= Chandragupta (play) =

1911 play by Dwijendralal Ray

Chandragupta (চন্দ্রগুপ্ত) is the last history play by Dwijendralal Ray, written in 1911. The play, set in ancient kingdom of Magadha, recounts how Chandragupta Maurya, with the help of his faithful minister Chanakya, ascended the throne of Magadha by defeating and subsequently killing his half-brother Nanda. It is one of the most popular plays by Ray. The story of the play is loosely borrowed from the Puranas and the Greek history.

==Sources==
The play, as Dwijendralal Ray himself cited, was drawn from the Hindu Puranas (possibly the Vishnu Purana) and Greek history. The accounts of Chandraketu and Mura is loosely borrowed from Sanskrit play Mudrarakshasa. The love affair between Chandragupta and Chhaya as well as the sub-plot regarding the story of Antigonus is Ray’s original thoughts.

==Characters==

- Nanda – King of Magadha.
- Chandragupta – Nanda's half-brother, later Emperor of India.
- Bachal – Nanda's brother-in-law.
- Chanakya – A Brahmin, later Prime Minister of Chandragupta.
- Katyayan – Nanda's minister.
- Chandraketu – King of Malaya.
- Sekendar Shah – Greek Emperor.
- Seleucus – Greek Commander, later Greek King.
- Antigonus – a Greek Commander.

- Helena – Seleucus's daughter, later Empress of India.
- Chhaya – Chandraketu's sister.
- Mura – Chandragupta's mother.

The characters Helena and Chhaya were created by Roy. Other characters appear in historical records or earlier legends, such as Mudrarakshasa.

==Synopsis==
Chandragupta, the Prince of Magadha, after being overthrown and exiled by his half-brother Nanda, joined Sekendar Shah’s army where Seleucus taught him the art of warfare. Later, with the help of Chandraketu, the young king of Malay, Chanakya, the former Royal Priest and Katyayan, the former Prime Minister of Magadha, Chandragupta defeated and overthrown Nanda who was later put to death by Chankya. Chandraketu’s sister Chhaya fell in love with Chandragupta.

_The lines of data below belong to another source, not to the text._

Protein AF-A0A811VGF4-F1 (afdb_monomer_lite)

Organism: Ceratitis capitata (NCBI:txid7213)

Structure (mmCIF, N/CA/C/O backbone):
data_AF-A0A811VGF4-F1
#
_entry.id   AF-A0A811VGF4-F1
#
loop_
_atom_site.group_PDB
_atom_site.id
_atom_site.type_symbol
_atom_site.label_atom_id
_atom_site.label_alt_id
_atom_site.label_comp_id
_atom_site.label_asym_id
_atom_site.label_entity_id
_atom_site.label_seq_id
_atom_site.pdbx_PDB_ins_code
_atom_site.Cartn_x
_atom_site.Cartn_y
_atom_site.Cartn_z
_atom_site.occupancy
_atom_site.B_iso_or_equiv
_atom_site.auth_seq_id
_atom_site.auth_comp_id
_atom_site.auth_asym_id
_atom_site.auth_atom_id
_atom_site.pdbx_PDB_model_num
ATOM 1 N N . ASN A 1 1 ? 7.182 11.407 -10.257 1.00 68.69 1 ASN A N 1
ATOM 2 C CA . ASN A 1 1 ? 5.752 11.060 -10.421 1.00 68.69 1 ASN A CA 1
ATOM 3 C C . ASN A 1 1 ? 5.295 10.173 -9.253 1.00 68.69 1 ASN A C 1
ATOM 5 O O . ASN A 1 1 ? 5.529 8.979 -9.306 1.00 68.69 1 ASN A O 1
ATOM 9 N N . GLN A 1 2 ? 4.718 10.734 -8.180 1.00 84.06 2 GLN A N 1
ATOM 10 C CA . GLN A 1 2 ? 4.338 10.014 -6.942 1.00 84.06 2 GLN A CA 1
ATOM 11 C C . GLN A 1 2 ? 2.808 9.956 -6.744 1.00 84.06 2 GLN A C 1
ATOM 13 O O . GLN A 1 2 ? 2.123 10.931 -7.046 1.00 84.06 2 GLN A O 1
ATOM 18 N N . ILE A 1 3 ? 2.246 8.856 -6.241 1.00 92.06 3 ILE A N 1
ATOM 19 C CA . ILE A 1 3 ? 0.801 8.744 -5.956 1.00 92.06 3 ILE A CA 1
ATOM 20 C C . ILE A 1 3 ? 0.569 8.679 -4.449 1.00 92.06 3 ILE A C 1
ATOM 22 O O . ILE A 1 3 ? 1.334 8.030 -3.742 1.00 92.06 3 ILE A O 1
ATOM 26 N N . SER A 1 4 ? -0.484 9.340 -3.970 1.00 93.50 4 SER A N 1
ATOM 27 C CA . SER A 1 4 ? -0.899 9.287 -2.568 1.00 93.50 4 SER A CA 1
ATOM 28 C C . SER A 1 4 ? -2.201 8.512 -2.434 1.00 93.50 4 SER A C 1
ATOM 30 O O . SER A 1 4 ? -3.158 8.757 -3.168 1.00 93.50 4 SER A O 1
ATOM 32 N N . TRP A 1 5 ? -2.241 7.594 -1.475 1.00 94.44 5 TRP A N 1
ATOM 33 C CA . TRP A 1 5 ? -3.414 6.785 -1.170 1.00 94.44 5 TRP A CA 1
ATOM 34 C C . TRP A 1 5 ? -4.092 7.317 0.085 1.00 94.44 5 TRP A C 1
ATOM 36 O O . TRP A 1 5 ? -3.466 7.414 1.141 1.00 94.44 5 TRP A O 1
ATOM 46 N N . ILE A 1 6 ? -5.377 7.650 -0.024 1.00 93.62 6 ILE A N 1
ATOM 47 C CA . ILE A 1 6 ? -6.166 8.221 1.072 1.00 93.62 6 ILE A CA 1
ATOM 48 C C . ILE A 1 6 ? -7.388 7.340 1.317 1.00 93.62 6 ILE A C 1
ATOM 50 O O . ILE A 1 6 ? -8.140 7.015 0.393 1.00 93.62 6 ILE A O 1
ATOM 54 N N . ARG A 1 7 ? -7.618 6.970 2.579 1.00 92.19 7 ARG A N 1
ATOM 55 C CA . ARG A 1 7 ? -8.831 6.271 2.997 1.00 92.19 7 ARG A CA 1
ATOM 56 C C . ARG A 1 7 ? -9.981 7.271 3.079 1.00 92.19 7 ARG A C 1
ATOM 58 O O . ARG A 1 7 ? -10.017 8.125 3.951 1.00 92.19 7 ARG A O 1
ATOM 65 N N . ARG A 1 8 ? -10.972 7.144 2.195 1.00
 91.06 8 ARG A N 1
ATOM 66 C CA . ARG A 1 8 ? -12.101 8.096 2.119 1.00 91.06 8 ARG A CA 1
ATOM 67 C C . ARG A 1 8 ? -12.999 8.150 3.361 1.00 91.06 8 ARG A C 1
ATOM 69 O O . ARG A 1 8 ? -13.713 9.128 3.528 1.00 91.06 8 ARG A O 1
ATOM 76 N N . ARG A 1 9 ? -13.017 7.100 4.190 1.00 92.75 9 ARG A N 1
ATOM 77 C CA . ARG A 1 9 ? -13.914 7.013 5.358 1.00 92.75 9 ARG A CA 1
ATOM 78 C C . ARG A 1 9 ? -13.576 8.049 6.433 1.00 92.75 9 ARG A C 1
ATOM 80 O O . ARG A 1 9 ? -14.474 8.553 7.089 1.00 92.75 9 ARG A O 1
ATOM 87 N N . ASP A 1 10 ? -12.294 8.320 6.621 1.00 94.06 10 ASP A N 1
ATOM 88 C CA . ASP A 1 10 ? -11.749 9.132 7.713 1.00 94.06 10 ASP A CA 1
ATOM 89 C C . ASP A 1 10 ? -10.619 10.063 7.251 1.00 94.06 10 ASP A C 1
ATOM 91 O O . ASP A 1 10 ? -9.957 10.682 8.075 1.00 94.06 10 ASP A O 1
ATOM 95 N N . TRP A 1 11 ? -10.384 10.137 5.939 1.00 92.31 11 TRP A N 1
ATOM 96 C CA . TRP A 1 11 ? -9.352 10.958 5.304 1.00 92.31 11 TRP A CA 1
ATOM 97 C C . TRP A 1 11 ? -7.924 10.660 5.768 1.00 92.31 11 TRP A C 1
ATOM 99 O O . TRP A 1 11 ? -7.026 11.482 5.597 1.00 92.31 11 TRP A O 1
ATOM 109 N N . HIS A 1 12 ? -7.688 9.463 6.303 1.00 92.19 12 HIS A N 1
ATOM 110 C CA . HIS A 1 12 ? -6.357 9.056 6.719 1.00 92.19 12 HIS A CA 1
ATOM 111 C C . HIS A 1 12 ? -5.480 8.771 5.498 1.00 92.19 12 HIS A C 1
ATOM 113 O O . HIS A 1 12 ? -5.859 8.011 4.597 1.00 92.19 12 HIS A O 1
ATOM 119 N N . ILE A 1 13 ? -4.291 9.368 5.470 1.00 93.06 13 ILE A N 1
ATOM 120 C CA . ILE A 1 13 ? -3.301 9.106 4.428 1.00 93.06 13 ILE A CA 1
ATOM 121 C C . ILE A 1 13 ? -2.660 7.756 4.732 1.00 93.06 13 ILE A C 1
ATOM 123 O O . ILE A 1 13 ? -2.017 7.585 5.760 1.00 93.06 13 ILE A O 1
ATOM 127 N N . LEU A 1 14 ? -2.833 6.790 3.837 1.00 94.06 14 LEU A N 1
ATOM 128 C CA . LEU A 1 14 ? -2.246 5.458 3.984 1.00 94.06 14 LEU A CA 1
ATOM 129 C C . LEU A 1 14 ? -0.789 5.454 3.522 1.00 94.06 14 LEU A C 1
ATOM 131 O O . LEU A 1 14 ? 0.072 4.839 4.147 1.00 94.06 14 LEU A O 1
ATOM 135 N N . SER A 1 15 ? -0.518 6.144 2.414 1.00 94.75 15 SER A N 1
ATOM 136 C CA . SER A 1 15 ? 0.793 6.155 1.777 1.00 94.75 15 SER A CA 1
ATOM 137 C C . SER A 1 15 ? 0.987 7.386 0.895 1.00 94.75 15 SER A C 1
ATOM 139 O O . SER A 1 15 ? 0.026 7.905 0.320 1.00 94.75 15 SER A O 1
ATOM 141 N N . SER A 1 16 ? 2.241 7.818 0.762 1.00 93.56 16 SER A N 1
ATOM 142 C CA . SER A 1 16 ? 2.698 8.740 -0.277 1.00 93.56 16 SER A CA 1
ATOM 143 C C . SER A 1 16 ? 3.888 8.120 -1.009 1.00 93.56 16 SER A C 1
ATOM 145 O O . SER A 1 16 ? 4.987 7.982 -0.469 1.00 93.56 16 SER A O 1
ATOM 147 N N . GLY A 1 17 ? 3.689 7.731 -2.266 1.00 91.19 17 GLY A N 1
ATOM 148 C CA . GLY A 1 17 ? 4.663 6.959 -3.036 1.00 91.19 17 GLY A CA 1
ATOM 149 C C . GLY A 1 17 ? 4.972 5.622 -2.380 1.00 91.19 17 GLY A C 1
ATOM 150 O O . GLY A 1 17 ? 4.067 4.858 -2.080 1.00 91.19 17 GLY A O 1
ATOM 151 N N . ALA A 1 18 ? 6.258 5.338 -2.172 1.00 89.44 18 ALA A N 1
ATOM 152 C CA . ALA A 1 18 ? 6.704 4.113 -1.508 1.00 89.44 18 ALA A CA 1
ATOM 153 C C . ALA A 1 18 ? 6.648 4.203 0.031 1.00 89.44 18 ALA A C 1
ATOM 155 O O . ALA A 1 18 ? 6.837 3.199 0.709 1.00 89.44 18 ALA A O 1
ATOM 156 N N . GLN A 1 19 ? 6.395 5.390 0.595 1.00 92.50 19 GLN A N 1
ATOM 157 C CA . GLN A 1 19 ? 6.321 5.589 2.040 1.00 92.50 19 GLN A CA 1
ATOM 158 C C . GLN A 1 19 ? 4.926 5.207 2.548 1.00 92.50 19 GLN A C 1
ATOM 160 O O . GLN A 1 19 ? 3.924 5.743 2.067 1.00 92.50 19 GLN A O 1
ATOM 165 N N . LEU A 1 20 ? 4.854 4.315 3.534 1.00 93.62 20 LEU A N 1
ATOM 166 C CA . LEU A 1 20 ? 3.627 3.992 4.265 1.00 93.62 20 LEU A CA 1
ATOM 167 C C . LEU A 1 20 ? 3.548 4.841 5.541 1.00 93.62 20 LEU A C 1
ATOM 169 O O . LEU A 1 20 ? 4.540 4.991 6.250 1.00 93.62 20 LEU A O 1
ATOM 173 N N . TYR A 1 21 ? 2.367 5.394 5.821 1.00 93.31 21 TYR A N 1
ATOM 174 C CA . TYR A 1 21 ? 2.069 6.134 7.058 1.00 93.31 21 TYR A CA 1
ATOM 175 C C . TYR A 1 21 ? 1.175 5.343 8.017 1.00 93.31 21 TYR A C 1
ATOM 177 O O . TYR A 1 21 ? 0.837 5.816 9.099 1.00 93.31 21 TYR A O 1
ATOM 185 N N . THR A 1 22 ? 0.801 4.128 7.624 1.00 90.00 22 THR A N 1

After Sekandar Shah’s death, Seleucus became the emperor of Asia. He appointed Antigonus, an exiled Greek legionary, as the commander of his army. Antigonus fell in love with Seleucus’s daughter Helena, who was already in love with Chandragupta, and was refused by both her and Seleucus, mentioning Antigonus was an illegitimate child. Antigonus went back to Greece and upon questioning his mother, learnt that he was a legal son of none but Seleucus himself.

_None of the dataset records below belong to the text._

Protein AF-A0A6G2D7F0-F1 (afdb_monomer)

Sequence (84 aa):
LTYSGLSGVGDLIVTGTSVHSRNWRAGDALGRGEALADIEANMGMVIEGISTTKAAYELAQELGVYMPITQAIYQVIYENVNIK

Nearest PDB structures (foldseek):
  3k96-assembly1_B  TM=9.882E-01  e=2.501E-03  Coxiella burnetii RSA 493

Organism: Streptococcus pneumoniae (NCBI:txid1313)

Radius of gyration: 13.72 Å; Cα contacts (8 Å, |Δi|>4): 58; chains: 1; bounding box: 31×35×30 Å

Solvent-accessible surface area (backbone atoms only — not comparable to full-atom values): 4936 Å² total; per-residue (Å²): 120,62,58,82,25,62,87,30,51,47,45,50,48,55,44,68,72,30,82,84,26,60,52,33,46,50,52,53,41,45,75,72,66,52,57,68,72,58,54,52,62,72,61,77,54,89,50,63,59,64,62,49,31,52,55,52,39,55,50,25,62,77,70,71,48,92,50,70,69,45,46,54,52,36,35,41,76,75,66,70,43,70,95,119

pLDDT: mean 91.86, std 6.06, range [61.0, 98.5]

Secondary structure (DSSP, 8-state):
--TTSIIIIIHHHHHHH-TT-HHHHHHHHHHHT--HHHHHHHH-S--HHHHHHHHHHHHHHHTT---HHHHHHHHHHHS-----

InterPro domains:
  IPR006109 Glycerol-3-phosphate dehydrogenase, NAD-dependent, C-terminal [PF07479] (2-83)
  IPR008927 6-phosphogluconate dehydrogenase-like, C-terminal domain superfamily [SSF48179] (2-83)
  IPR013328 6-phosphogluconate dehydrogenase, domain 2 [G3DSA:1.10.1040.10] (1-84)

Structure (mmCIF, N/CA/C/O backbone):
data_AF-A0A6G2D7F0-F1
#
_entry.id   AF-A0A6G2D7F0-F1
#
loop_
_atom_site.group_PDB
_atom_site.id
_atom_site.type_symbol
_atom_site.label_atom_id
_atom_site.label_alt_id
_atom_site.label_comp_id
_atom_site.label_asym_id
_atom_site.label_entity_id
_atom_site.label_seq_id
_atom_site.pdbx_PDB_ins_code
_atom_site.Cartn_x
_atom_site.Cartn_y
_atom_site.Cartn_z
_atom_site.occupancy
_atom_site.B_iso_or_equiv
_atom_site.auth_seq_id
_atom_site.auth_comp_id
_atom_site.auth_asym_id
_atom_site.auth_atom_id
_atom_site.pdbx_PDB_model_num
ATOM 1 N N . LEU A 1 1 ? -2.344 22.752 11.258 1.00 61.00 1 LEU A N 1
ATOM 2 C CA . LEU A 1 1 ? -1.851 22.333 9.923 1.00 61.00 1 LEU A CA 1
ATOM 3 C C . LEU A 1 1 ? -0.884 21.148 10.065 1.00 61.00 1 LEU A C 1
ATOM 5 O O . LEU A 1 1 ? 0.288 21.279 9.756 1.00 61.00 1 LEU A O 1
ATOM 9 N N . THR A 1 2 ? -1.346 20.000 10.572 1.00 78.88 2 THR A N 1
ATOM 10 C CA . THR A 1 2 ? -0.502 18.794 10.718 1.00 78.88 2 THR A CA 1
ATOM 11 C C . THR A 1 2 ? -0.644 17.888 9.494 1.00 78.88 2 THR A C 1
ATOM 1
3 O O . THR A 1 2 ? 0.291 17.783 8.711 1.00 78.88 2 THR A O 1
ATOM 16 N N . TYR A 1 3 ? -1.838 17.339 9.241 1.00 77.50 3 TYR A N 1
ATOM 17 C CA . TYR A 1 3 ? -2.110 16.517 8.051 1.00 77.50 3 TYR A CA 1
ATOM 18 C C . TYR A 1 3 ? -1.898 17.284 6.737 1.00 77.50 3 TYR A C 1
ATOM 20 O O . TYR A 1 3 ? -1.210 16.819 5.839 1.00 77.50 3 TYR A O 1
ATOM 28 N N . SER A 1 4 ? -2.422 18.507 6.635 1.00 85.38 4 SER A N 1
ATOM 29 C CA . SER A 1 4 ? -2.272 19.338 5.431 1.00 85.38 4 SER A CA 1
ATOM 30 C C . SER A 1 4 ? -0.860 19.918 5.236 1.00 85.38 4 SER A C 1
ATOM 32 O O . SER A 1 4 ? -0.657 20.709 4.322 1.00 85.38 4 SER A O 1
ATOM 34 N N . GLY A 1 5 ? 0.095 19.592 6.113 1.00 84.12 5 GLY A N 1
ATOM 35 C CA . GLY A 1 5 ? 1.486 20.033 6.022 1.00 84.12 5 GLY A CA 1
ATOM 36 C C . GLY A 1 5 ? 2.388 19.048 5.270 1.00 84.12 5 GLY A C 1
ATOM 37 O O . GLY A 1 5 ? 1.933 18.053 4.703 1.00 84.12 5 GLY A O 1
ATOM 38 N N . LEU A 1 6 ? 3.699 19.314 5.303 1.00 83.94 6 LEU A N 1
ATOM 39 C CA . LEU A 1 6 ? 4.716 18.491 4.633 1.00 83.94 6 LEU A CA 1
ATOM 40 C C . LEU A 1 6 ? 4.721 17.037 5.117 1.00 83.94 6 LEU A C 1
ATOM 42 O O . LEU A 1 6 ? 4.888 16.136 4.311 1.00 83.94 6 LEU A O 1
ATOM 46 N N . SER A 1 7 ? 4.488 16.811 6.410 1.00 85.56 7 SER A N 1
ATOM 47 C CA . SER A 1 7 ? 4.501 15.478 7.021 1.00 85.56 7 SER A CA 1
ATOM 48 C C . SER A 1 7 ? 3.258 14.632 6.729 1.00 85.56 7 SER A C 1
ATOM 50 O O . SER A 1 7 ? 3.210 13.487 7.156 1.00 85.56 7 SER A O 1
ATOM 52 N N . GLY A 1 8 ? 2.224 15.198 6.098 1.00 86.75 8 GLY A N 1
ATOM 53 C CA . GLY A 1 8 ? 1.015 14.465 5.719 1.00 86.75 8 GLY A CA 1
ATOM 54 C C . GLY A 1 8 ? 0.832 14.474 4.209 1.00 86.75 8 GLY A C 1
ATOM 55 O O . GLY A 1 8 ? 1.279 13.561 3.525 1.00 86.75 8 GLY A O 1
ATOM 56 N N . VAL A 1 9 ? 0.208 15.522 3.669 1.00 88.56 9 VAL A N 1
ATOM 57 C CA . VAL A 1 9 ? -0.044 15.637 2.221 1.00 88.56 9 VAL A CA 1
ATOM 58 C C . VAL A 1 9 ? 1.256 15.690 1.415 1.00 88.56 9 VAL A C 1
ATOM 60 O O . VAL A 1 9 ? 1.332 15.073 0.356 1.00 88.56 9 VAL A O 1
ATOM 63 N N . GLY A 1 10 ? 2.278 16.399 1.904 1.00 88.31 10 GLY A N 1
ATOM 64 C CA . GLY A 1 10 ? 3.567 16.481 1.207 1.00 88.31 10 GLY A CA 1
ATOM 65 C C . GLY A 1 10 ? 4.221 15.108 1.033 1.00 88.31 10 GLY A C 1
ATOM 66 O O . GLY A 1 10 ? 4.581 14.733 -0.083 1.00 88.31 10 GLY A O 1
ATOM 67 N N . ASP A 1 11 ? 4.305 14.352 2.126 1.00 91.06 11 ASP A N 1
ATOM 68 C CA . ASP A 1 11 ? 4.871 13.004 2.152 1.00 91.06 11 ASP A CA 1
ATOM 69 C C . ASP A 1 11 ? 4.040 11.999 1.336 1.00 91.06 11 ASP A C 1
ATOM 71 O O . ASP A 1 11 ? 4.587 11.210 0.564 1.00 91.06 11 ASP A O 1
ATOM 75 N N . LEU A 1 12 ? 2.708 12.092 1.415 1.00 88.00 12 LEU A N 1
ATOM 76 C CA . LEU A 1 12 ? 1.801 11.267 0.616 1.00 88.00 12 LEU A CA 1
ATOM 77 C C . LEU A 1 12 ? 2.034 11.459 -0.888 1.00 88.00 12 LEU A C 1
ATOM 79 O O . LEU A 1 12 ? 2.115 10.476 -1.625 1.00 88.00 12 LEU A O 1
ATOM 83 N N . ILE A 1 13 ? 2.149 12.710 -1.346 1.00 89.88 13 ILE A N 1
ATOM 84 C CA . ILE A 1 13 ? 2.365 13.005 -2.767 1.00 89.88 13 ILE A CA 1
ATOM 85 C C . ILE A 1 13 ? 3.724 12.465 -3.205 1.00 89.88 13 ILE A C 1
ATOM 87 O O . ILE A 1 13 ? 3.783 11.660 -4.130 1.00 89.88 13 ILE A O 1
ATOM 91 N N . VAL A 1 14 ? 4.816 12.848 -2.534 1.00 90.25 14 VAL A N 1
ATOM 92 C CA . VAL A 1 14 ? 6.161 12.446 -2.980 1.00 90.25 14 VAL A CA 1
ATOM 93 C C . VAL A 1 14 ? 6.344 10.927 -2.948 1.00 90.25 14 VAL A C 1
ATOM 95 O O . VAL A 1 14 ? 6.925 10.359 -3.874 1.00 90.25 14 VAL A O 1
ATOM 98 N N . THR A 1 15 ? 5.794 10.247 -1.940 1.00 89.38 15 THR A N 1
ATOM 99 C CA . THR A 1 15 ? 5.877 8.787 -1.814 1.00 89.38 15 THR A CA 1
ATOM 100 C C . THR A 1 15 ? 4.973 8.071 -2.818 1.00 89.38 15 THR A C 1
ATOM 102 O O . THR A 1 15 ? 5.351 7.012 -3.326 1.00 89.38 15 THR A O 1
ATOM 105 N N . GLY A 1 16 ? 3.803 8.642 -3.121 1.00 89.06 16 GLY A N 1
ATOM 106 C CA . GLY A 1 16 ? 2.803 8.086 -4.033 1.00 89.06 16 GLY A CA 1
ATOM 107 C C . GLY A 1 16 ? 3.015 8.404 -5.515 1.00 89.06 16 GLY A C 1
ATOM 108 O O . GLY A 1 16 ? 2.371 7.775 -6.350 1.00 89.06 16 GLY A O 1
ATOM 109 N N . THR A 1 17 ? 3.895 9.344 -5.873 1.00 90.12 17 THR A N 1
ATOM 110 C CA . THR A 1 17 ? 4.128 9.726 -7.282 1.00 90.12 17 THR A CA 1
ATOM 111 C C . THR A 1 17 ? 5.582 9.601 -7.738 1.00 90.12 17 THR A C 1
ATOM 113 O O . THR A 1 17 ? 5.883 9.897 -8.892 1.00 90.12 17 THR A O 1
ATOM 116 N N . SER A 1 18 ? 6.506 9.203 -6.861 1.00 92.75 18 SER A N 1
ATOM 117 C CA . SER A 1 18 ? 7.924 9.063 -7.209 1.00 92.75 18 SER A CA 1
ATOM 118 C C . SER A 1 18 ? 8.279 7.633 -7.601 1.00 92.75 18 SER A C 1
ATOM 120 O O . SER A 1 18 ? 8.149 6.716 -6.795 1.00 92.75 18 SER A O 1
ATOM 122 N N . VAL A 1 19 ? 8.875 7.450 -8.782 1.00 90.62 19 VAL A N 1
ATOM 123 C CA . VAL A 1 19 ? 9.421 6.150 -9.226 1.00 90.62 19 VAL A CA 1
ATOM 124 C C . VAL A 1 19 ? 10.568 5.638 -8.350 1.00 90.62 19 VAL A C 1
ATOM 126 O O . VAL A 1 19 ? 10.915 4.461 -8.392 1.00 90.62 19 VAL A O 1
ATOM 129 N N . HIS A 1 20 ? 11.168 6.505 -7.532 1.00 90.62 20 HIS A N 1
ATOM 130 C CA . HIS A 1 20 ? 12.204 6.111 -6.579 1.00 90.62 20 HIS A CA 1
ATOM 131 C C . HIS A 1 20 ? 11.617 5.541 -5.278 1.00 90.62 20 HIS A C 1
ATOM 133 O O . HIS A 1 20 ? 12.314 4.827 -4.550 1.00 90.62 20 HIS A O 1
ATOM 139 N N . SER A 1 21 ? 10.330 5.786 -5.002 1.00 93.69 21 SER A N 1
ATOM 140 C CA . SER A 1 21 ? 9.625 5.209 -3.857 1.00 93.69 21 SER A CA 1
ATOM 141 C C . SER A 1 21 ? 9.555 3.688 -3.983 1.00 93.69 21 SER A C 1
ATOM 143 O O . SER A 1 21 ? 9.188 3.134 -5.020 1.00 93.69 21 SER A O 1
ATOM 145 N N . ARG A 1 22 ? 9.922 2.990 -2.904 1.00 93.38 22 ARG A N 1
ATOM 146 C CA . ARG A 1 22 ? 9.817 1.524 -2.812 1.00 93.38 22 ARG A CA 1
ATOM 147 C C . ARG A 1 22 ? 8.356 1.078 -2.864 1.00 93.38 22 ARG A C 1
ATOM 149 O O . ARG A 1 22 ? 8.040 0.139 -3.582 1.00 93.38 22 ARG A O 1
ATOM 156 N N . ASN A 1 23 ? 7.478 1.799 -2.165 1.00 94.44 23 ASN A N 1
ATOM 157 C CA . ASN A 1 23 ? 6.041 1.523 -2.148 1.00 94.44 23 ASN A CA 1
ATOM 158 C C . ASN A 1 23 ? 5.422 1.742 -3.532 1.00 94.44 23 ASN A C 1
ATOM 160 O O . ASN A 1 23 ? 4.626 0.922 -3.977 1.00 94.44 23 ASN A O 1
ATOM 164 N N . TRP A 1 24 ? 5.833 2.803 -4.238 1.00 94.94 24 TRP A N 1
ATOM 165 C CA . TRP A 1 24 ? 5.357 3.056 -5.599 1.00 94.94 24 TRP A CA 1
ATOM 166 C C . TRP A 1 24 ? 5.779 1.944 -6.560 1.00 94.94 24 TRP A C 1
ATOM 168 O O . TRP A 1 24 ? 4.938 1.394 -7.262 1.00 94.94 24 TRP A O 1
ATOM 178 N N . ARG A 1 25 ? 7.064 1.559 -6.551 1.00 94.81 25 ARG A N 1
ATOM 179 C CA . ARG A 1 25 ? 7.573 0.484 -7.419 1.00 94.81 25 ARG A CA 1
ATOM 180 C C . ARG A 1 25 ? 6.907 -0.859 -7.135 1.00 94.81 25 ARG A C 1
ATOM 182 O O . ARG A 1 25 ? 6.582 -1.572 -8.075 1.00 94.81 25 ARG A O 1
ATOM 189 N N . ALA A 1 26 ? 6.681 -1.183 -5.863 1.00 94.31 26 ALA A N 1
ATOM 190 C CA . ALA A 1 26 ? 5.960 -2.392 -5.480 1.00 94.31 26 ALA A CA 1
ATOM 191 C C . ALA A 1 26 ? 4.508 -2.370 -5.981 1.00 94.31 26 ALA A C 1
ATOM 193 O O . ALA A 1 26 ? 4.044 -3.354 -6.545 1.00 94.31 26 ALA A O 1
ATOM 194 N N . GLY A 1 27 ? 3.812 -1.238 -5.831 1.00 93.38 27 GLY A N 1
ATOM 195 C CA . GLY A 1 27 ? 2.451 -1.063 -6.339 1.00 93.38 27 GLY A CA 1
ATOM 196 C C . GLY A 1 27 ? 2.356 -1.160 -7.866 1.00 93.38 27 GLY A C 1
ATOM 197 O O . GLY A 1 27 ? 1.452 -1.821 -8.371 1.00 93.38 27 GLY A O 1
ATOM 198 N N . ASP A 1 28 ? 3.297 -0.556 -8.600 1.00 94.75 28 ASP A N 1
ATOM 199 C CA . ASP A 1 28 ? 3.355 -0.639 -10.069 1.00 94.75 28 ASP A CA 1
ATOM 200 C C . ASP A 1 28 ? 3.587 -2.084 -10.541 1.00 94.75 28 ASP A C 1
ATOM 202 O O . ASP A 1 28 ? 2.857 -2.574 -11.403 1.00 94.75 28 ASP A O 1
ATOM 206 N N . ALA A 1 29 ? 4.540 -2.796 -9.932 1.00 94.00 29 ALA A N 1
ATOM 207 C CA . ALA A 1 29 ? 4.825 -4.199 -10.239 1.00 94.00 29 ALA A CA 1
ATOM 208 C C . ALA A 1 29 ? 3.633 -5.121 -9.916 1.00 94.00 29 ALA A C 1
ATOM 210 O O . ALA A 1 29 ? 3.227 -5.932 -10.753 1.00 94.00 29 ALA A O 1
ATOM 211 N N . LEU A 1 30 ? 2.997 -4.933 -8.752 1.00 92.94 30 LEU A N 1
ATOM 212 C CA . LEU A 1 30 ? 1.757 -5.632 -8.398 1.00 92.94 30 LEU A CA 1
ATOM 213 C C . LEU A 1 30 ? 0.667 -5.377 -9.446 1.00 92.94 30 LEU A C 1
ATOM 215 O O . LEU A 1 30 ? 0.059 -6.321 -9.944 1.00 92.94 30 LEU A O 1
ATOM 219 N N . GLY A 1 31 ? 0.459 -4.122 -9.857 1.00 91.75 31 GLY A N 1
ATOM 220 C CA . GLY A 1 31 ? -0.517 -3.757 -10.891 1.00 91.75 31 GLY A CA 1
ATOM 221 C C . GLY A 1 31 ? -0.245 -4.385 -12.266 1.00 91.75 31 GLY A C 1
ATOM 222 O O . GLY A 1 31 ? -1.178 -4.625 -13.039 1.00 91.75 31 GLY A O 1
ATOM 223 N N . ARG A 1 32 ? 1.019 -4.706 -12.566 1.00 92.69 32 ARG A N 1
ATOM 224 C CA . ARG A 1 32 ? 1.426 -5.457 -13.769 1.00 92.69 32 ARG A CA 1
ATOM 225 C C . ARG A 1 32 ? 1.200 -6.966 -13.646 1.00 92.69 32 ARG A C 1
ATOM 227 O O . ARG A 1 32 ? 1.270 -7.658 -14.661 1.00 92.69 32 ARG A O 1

Later, Seleucus attacked Magadha but was defeated. As a part of the peace treaty signed between Chanakya, new Prime Minister of Magadha and Seleucus, Chandragupta married Helena. Upon learning Chhaya also loved Chandragupta, Helena helped her to marry him, too. Antigonus comes back to India and declared that he is a legal son of Seleucus, and hence Helena’s half-brother and the Chandragupta’s brother-in-law.

==Songs==
Chandragupta has eight songs, written and composed by Dwijendralal Ray himself. These are:
1. "Tumi He Praner Bnodhu" ("তুমি হে প্রাণের বঁধু") (Act I, Scene iii)
2. "Aay Re Basanta, Tor Kiran-Makha Pakha Tuli" ("আয় রে বসন্ত, তোর কিরণমাখা পাখা তুলি") (Act I, Scene iv)
3. "Jakhan Saghano Gagano Garaje Barashe Kadka Dhara" ("যখন সঘন গগন গরজে বরষে কড়কা ধারা") (Act III, Scene i)
4. "Aar Keno Michhe Asha, Michhe Bhalobasa, Michhe Keno Tnar Bhabana" ("আর কেন মিছে আশা, মিছে ভালবাসা, মিছে কেন তাঁঁর ভাবনা") (Act III, Scene v)
5. "Ghano Tamasabrito Ambaro Dharni" ("ঘন তমসাবৃত অম্বর ধরণী") (Act IV, Scene i)
6. "Aji Gao Mahageet" ("আজি গাও মহাগীত") (Act IV, Scene vi)
7. "Oi Mahasindhur Opar Theke Ki Sangeet Bhese Ase" ("ওই মহাসিন্ধুর ওপার থেকে কি সংগীত ভেসে আসে") (Act V, Scene ii)
8. "Sakal Byathar Byathi Ami Hoi, Tumi Hao Sab Sukher Bhagi" ("সকল ব্যথার ব্যথী আমি হই, তুমি হও সব সুখের ভাগী") (Act V, Scene iii)

According to Sukumar Bandyopadhyay, the songs of this play were highly successful as each of the song has some special significance regarding the story of the play.

==Adaptations==
The play was adapted into a Tamil film called Mathru Bhoomi (1939) directed by H. M. Reddy.